Whether technology implementation, process improvement, or cultural transformation, implementing change is hard. It involves engaging the human dynamics of an organization; dynamics that are complex, social, and unique to each community. In their 2021 International Journal of Engineering Business Management research article, reviewing an array of change models, Abdelouahab Errida and Bouchra Lotfi, ascertain that using only one model may not provide a full description of the change management process… [that] several change models could be combined to best fit the particular situation of change or the circumstances of an organization. Angela Lee of Columbia Business School proposes that resistance to change is rooted in psychology and neuroscience which reveal that our individual brains are wired for laziness, limited capacity, and [simply] don’t like change. Though the psychology and neuroscience claims may be valid, if cynical, I advocate David Cooperrider’s observation that, People don’t resist change. They resist being changed.

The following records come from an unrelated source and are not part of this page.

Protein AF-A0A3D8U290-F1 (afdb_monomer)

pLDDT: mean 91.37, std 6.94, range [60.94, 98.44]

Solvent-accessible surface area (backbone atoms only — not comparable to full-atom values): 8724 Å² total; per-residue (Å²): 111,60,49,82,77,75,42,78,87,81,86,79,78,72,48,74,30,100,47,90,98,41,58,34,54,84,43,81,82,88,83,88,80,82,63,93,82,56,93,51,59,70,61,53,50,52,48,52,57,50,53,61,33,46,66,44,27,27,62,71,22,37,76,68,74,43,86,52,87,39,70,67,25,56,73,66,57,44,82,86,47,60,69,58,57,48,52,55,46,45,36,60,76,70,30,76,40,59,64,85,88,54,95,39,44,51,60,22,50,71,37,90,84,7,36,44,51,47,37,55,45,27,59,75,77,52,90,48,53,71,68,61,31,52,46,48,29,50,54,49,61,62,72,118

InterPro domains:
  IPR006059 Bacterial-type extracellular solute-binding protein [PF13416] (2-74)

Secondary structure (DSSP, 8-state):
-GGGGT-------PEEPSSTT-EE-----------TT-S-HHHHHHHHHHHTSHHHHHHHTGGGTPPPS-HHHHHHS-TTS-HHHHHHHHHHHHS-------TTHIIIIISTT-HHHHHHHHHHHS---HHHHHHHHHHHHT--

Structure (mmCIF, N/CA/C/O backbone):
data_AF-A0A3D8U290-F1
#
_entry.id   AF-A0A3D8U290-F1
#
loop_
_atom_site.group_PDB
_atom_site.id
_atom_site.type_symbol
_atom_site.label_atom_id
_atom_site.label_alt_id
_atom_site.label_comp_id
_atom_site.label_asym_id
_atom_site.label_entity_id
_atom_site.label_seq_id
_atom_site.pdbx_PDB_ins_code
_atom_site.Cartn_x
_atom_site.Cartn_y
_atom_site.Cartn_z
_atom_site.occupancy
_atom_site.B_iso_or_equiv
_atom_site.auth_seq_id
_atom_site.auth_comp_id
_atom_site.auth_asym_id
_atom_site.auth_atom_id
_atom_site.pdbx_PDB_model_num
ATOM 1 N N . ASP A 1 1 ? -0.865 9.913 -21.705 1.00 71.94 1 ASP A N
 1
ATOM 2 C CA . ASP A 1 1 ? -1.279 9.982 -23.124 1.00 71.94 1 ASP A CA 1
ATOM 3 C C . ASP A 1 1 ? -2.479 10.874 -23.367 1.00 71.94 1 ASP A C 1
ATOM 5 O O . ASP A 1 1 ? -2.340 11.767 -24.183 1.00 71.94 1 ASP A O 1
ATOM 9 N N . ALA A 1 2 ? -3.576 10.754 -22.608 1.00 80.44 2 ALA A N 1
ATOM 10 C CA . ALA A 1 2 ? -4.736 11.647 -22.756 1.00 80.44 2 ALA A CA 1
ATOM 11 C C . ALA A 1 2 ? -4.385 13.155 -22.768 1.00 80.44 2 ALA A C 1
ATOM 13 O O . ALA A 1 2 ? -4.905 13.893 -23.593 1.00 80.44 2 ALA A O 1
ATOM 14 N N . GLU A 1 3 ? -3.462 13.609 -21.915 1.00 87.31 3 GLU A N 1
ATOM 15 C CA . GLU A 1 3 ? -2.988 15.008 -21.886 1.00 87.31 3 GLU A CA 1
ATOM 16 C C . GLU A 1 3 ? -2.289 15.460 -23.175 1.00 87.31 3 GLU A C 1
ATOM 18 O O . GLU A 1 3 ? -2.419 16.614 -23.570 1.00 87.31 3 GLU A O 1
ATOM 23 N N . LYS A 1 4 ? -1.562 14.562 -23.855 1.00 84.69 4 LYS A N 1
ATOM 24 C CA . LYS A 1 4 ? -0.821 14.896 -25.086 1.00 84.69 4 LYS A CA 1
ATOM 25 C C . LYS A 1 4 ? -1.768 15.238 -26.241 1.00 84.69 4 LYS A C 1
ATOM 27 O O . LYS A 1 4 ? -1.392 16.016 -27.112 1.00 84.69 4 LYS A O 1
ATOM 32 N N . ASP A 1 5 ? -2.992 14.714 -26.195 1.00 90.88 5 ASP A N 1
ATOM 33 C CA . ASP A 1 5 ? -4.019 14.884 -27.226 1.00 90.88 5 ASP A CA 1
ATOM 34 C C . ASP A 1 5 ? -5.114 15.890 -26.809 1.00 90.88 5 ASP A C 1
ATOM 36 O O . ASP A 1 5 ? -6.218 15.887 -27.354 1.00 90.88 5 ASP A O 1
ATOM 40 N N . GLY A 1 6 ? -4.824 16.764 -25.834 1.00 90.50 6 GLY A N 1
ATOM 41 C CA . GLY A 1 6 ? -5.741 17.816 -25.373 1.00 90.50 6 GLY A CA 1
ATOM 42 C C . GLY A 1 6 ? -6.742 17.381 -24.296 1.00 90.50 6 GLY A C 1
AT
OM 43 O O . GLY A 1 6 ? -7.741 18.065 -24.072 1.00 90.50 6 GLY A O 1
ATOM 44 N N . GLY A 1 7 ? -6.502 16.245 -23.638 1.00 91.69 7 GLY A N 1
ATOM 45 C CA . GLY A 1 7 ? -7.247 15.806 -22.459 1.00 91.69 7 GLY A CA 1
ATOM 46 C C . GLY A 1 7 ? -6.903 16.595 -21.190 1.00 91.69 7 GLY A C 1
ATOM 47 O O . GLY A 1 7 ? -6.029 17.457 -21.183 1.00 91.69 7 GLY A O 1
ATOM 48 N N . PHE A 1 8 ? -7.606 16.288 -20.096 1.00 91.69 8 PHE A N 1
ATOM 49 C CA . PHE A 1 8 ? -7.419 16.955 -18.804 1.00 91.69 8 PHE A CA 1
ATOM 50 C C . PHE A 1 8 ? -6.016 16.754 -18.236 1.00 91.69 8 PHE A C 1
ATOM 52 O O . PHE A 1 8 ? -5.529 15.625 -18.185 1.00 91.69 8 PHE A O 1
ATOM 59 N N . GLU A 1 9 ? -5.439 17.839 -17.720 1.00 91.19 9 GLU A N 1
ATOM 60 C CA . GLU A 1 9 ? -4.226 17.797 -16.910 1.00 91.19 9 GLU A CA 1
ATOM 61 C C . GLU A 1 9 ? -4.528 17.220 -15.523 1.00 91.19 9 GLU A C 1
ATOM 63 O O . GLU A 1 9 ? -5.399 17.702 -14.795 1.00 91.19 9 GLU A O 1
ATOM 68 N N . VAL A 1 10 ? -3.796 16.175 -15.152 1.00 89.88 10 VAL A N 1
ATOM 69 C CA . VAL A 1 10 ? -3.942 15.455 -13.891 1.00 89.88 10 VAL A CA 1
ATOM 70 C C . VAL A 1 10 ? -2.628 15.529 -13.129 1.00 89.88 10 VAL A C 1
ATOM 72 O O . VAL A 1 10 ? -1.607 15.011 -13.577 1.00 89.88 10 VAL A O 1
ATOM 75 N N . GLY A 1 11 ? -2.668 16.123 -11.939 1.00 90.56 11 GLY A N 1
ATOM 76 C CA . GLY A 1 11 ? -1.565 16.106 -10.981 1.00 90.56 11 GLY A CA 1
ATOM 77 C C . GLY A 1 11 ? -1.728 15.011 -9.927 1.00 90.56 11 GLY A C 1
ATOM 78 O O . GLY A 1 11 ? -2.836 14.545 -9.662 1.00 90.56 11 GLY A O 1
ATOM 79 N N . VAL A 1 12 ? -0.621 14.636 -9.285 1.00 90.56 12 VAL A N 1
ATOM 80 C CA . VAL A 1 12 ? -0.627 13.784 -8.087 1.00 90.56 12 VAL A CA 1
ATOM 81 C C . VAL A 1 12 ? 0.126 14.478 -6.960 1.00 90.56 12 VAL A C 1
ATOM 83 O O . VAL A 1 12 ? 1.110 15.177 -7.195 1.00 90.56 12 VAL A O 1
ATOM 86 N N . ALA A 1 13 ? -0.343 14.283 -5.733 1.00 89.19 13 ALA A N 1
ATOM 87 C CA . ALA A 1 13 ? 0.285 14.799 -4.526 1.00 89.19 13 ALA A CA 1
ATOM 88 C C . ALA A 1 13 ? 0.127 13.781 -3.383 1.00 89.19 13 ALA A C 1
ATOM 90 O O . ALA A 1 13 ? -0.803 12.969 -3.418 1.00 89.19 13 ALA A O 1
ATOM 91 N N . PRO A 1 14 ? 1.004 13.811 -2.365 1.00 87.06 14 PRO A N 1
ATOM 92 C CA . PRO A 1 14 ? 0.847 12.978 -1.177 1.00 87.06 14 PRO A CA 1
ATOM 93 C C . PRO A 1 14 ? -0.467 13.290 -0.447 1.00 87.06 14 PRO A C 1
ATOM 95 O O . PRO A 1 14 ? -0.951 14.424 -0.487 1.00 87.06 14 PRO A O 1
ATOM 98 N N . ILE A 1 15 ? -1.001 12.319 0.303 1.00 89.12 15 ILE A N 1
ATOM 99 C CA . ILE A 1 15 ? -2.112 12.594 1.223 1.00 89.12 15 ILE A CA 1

Fundamentally, the human dynamics challenge seems rooted in the context of individual choice. The popular Prosci® model emphasizes and coaches around the individual need to desire change. I have, throughout my time engaging change, intuitively sought to leverage available value propositions to influence individual choice for change. Revealing genuine individual benefit can serve to counter the grief of loss that comes when change feels imposed. Even leaders must choose to willingly lead the way and model new behavior.

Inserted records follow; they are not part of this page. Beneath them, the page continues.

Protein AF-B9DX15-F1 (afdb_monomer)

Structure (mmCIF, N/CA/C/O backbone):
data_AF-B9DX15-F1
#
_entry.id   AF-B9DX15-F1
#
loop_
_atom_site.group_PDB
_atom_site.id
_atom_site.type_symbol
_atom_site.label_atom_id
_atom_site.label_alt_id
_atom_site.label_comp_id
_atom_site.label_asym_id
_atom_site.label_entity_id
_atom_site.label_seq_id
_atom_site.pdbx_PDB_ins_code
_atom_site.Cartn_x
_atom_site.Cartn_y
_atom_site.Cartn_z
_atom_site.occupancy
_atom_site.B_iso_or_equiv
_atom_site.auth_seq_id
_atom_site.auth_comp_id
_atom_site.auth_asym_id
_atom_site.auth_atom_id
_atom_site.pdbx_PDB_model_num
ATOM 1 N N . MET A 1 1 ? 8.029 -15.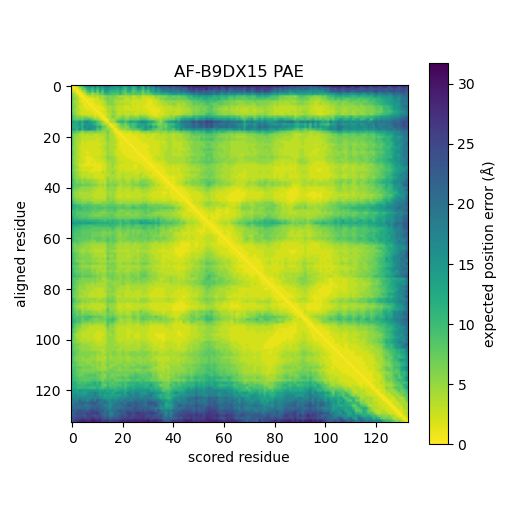443 16.010 1.00 46.84 1 MET A N 1
ATOM 2 C CA . MET A 1 1 ? 6.945 -16.424 15.801 1.00 46.84 1 MET A CA 1
ATOM 3 C C . MET A 1 1 ? 6.778 -16.545 14.296 1.00 46.84 1 MET A C 1
ATOM 5 O O . MET A 1 1 ? 6.538 -15.520 13.676 1.00 46.84 1 MET A O 1
ATOM 9 N N . LYS A 1 2 ? 7.044 -17.708 13.684 1.00 58.56 2 LYS A N 1
ATOM 10 C CA . LYS A 1 2 ? 6.716 -17.903 12.263 1.00 58.56 2 LYS A CA 1
ATOM 11 C C . LYS A 1 2 ? 5.208 -18.084 12.195 1.00 58.56 2 LYS A C 1
ATOM 13 O O . LYS A 1 2 ? 4.700 -19.072 12.718 1.00 58.56 2 LYS A O 1
ATOM 18 N N . ASP A 1 3 ? 4.514 -17.120 11.614 1.00 67.50 3 ASP A N 1
ATOM 19 C CA . ASP A 1 3 ? 3.077 -17.236 11.421 1.00 67.50 3 ASP A CA 1
ATOM 20 C C . ASP A 1 3 ? 2.767 -18.472 10.560 1.00 67.50 3 ASP A C 1
ATOM 22 O O . ASP A 1 3 ? 3.358 -18.698 9.496 1.00 67.50 3 ASP A O 1
ATOM 26 N N . THR A 1 4 ? 1.854 -19.311 11.041 1.00 82.38 4 THR A N 1
ATOM 27 C CA . THR A 1 4 ? 1.463 -20.567 10.388 1.00 82.38 4 THR A CA 1
ATOM 28 C C . THR A 1 4 ? 0.292 -20.318 9.439 1.00 82.38 4 THR A C 1
ATOM 30 O O . THR A 1 4 ? -0.784 -20.868 9.618 1.00 82.38 4 THR A O 1
ATOM 33 N N . PHE A 1 5 ? 0.483 -19.433 8.457 1.00 85.94 5 PHE A N 1
ATOM 34 C CA . PHE A 1 5 ? -0.545 -19.172 7.444 1.00 85.94 5 PHE A CA 1
ATOM 35 C C . PHE A 1 5 ? -0.765 -20.391 6.545 1.00 85.94 5 PHE A C 1
ATOM 37 O O . PHE A 1 5 ? 0.200 -21.061 6.159 1.00 85.94 5 PHE A O 1
ATOM 44 N N . THR A 1 6 ? -2.020 -20.611 6.178 1.00 90.88 6 THR A N 1
ATOM 45 C CA . THR A 1 6 ? -2.495 -21.598 5.210 1.00 90.88 6 THR A CA 1
ATOM 46 C C . THR A 1 6 ? -3.177 -20.905 4.028 1.00 90.88 6 THR A C 1
ATOM 48 O O . THR A 1 6 ? -3.463 -19.705 4.067 1.00 90.88 6 THR A O 1
ATOM 51 N N . ALA A 1 7 ? -3.381 -21.638 2.933 1.00 95.56 7 ALA A N 1
ATOM 52 C CA . ALA A 1 7 ? -4.001 -21.083 1.734 1.00 95.56 7 ALA A CA 1
ATOM 53 C C . ALA A 1 7 ? -5.425 -20.586 2.033 1.00 95.56 7 ALA A C 1
ATOM 55 O O . ALA A 1 7 ? -6.217 -21.297 2.644 1.00 95.56 7 ALA A O 1
ATOM 56 N N . GLY A 1 8 ? -5.749 -19.376 1.575 1.00 94.38 8 GLY A N 1
ATOM 57 C CA . GLY A 1 8 ? -7.048 -18.740 1.811 1.00 94.38 8 GLY A CA 1
ATOM 58 C C . GLY A 1 8 ? -7.152 -17.918 3.099 1.00 94.38 8 GLY A C 1
ATOM 59 O O . GLY A 1 8 ? -8.102 -17.145 3.229 1.00 94.38 8 GLY A O 1
ATOM 60 N N . ASP A 1 9 ? -6.180 -18.004 4.012 1.00 94.38 9 ASP A N 1
ATOM 61 C CA . ASP A 1 9 ? -6.185 -17.185 5.228 1.00 94.38 9 ASP A CA 1
ATOM 62 C C . ASP A 1 9 ? -6.106 -15.691 4.903 1.00 94.38 9 ASP A C 1
ATOM 64 O O . ASP A 1 9 ? -5.385 -15.287 3.992 1.00 94.38 9 ASP A O 1
ATOM 68 N N . LEU A 1 10 ? -6.783 -14.852 5.694 1.00 92.75 10 LEU A N 1
ATOM 69 C CA . LEU A 1 10 ? -6.660 -13.395 5.633 1.00 92.75 10 LEU A CA 1
ATOM 70 C C . LEU A 1 10 ? -6.048 -12.846 6.924 1.00 92.75 10 LEU A C 1
ATOM 72 O O . LEU A 1 10 ? -6.645 -12.923 7.997 1.00 92.75 10 LEU A O 1
ATOM 76 N N . SER A 1 11 ? -4.887 -12.206 6.809 1.00 89.06 11 SER A N 1
ATOM 77 C CA . SER A 1 11 ? -4.220 -11.548 7.933 1.00 89.06 11 SER A CA 1
ATOM 78 C C . SER A 1 11 ? -4.478 -10.042 7.954 1.00 89.06 11 SER A C 1
ATOM 80 O O . SER A 1 11 ? -4.191 -9.335 6.986 1.00 89.06 11 SER A O 1
ATOM 82 N N . LEU A 1 12 ? -4.973 -9.523 9.082 1.00 89.88 12 LEU A N 1
ATOM 83 C CA . LEU A 1 12 ? -5.113 -8.084 9.331 1.00 89.88 12 LEU A CA 1
ATOM 84 C C . LEU A 1 12 ? -3.979 -7.619 10.250 1.00 89.88 12 LEU A C 1
ATOM 86 O O . LEU A 1 12 ? -3.909 -8.014 11.416 1.00 89.88 12 LEU A O 1
ATOM 90 N N . ARG A 1 13 ? -3.067 -6.790 9.733 1.00 80.44 13 ARG A N 1
ATOM 91 C CA . ARG A 1 13 ? -1.817 -6.434 10.430 1.00 80.44 13 ARG A CA 1
ATOM 92 C C . ARG A 1 13 ? -1.602 -4.920 10.511 1.00 80.44 13 ARG A C 1
ATOM 94 O O . ARG A 1 13 ? -1.998 -4.148 9.634 1.00 80.44 13 ARG A O 1
ATOM 101 N N . ASP A 1 14 ? -0.942 -4.489 11.587 1.00 74.31 14 ASP A N 1
ATOM 102 C CA . ASP A 1 14 ? -0.351 -3.150 11.687 1.00 74.31 14 ASP A CA 1
ATOM 103 C C . ASP A 1 14 ? 1.159 -3.214 11.424 1.00 74.31 14 ASP A C 1
ATOM 105 O O . ASP A 1 14 ? 1.806 -4.246 11.587 1.00 74.31 14 ASP A O 1
ATOM 109 N N . LEU A 1 15 ? 1.739 -2.079 11.048 1.00 61.66 15 LEU A N 1
ATOM 110 C CA . LEU A 1 15 ? 3.070 -1.993 10.456 1.00 61.66 15 LEU A CA 1
ATOM 1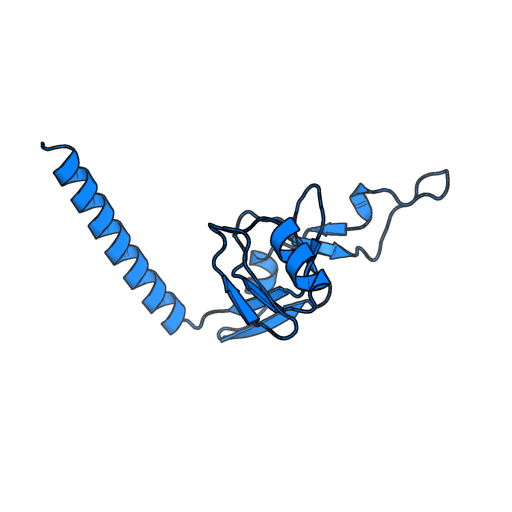11 C C . LEU A 1 15 ? 4.243 -2.147 11.419 1.00 61.66 15 LEU A C 1
ATOM 113 O O . LEU A 1 15 ? 5.398 -2.092 11.002 1.00 61.66 15 LEU A O 1
ATOM 117 N N . GLY A 1 16 ? 3.971 -2.225 12.718 1.00 60.94 16 GLY A N 1
ATOM 118 C CA . GLY A 1 16 ? 5.022 -2.334 13.726 1.00 60.94 16 GLY A CA 1
ATOM 119 C C . GLY A 1 16 ? 5.763 -3.671 13.686 1.00 60.94 16 GLY A C 1
ATOM 120 O O . GLY A 1 16 ? 6.837 -3.761 14.268 1.00 60.94 16 GLY A O 1
ATOM 121 N N . TYR A 1 17 ? 5.201 -4.678 13.007 1.00 58.19 17 TYR A N 1
ATOM 122 C CA . TYR A 1 17 ? 5.531 -6.085 13.235 1.00 58.19 17 TYR A CA 1
ATOM 123 C C . TYR A 1 17 ? 5.756 -6.921 11.964 1.00 58.19 17 TYR A C 1
ATOM 125 O O . TYR A 1 17 ? 5.719 -8.139 12.064 1.00 58.19 17 TYR A O 1
ATOM 133 N N . PHE A 1 18 ? 5.968 -6.318 10.788 1.00 66.94 18 PHE A N 1
ATOM 134 C CA . PHE A 1 18 ? 6.148 -7.082 9.542 1.00 66.94 18 PHE A CA 1
ATOM 135 C C . PHE A 1 18 ? 7.453 -6.721 8.830 1.00 66.94 18 PHE A C 1
ATOM 137 O O . PHE A 1 18 ? 7.911 -5.572 8.858 1.00 66.94 18 PHE A O 1
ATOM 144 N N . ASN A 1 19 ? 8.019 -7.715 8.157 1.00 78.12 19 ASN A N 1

Given these human dynamics, development and change agents remain challenged to discern and affect the human factor of each particular environment seeking to make a change.
I learned of the Milgram Experiment (https://youtu.be/nexpwnwonRc) in my Research Methods class, and I revisit that learning to this day. Coming out of WWII, the experiment was set up to research obedience. It has been performed many times since, and the outcome continues to be the same. Somewhere around 50% of followers will abdicate responsibility for their actions to authority willing to take that responsibility from them. Why? This remains a question, and one I continue to ponder, along with whether humanity might be able to evolve from it.
Where it made sense, much of my writing through that same education referred to what I call personal or self-leadership. There are many attributes we look for in effective leaders that are important for effective leaders and followers alike:
- Responsibility
- Accountability
- Self-Awareness/Self-Agency
- Integrity
- Effective Communication/Feedback
There are others, certainly, but these are a good representation. And, when followers possess these traits, we are better able to hold our leaders accountable, as noted 25 years ago by Ira Chaleff in Courageous Followership: Standing Up to and for Our Leaders. In it, he defines Courageous Followership as follows:
Any organization is a triad consisting of leaders and followers joined in a common purpose. The purpose is the atomic glue that binds us. It gives meaning to our activities. Followers and leaders both orbit around the purpose; followers do not orbit around the leader. Courageous Followership recognizes that to be effective at almost every level of an organization, individuals need to play both the leader and follower role adeptly.
Further, Ira discusses Five Dimensions of Courageous Followership:
- To Serve
- To Challenge
- To Participate in Transformation
- To Take Moral Action
- To Speak to Hierarchy
And, how well these concepts align with the self-leadership attributes listed previously:
- To Serve requires taking Responsibility
- To Challenge requires an understanding and practice of Accountability of both self and others
- To Participate in Transformation requires Self-Awareness which leads to the Self-Agency to choose to change
- To Take Moral Action requires Integrity to Purpose
- To Speak to the Hierarchy requires effective skill in Communication and providing Feedback
With unemployment trending low for the foreseeable future and many employees seeking new opportunities to better fulfill a need for agency and autonomy to manage our lives across work, family and personal needs, it behooves us as a society to recognize that supporting an evolution to better followership through personal growth opportunities is in our best interest. In so doing, we develop better followers who in turn can better hold leaders accountable to purpose, whether organizational or societal.
As Leaders, we do well to develop and leverage Courageous Followership within our organizations to attract talent as well as define and remain true to organizational purpose. Developed followers could also better contribute to fluid leadership situations like self-managed and -directed teams. Whether stepping into fluid leadership or holding leaders to purpose, better followers make better leaders.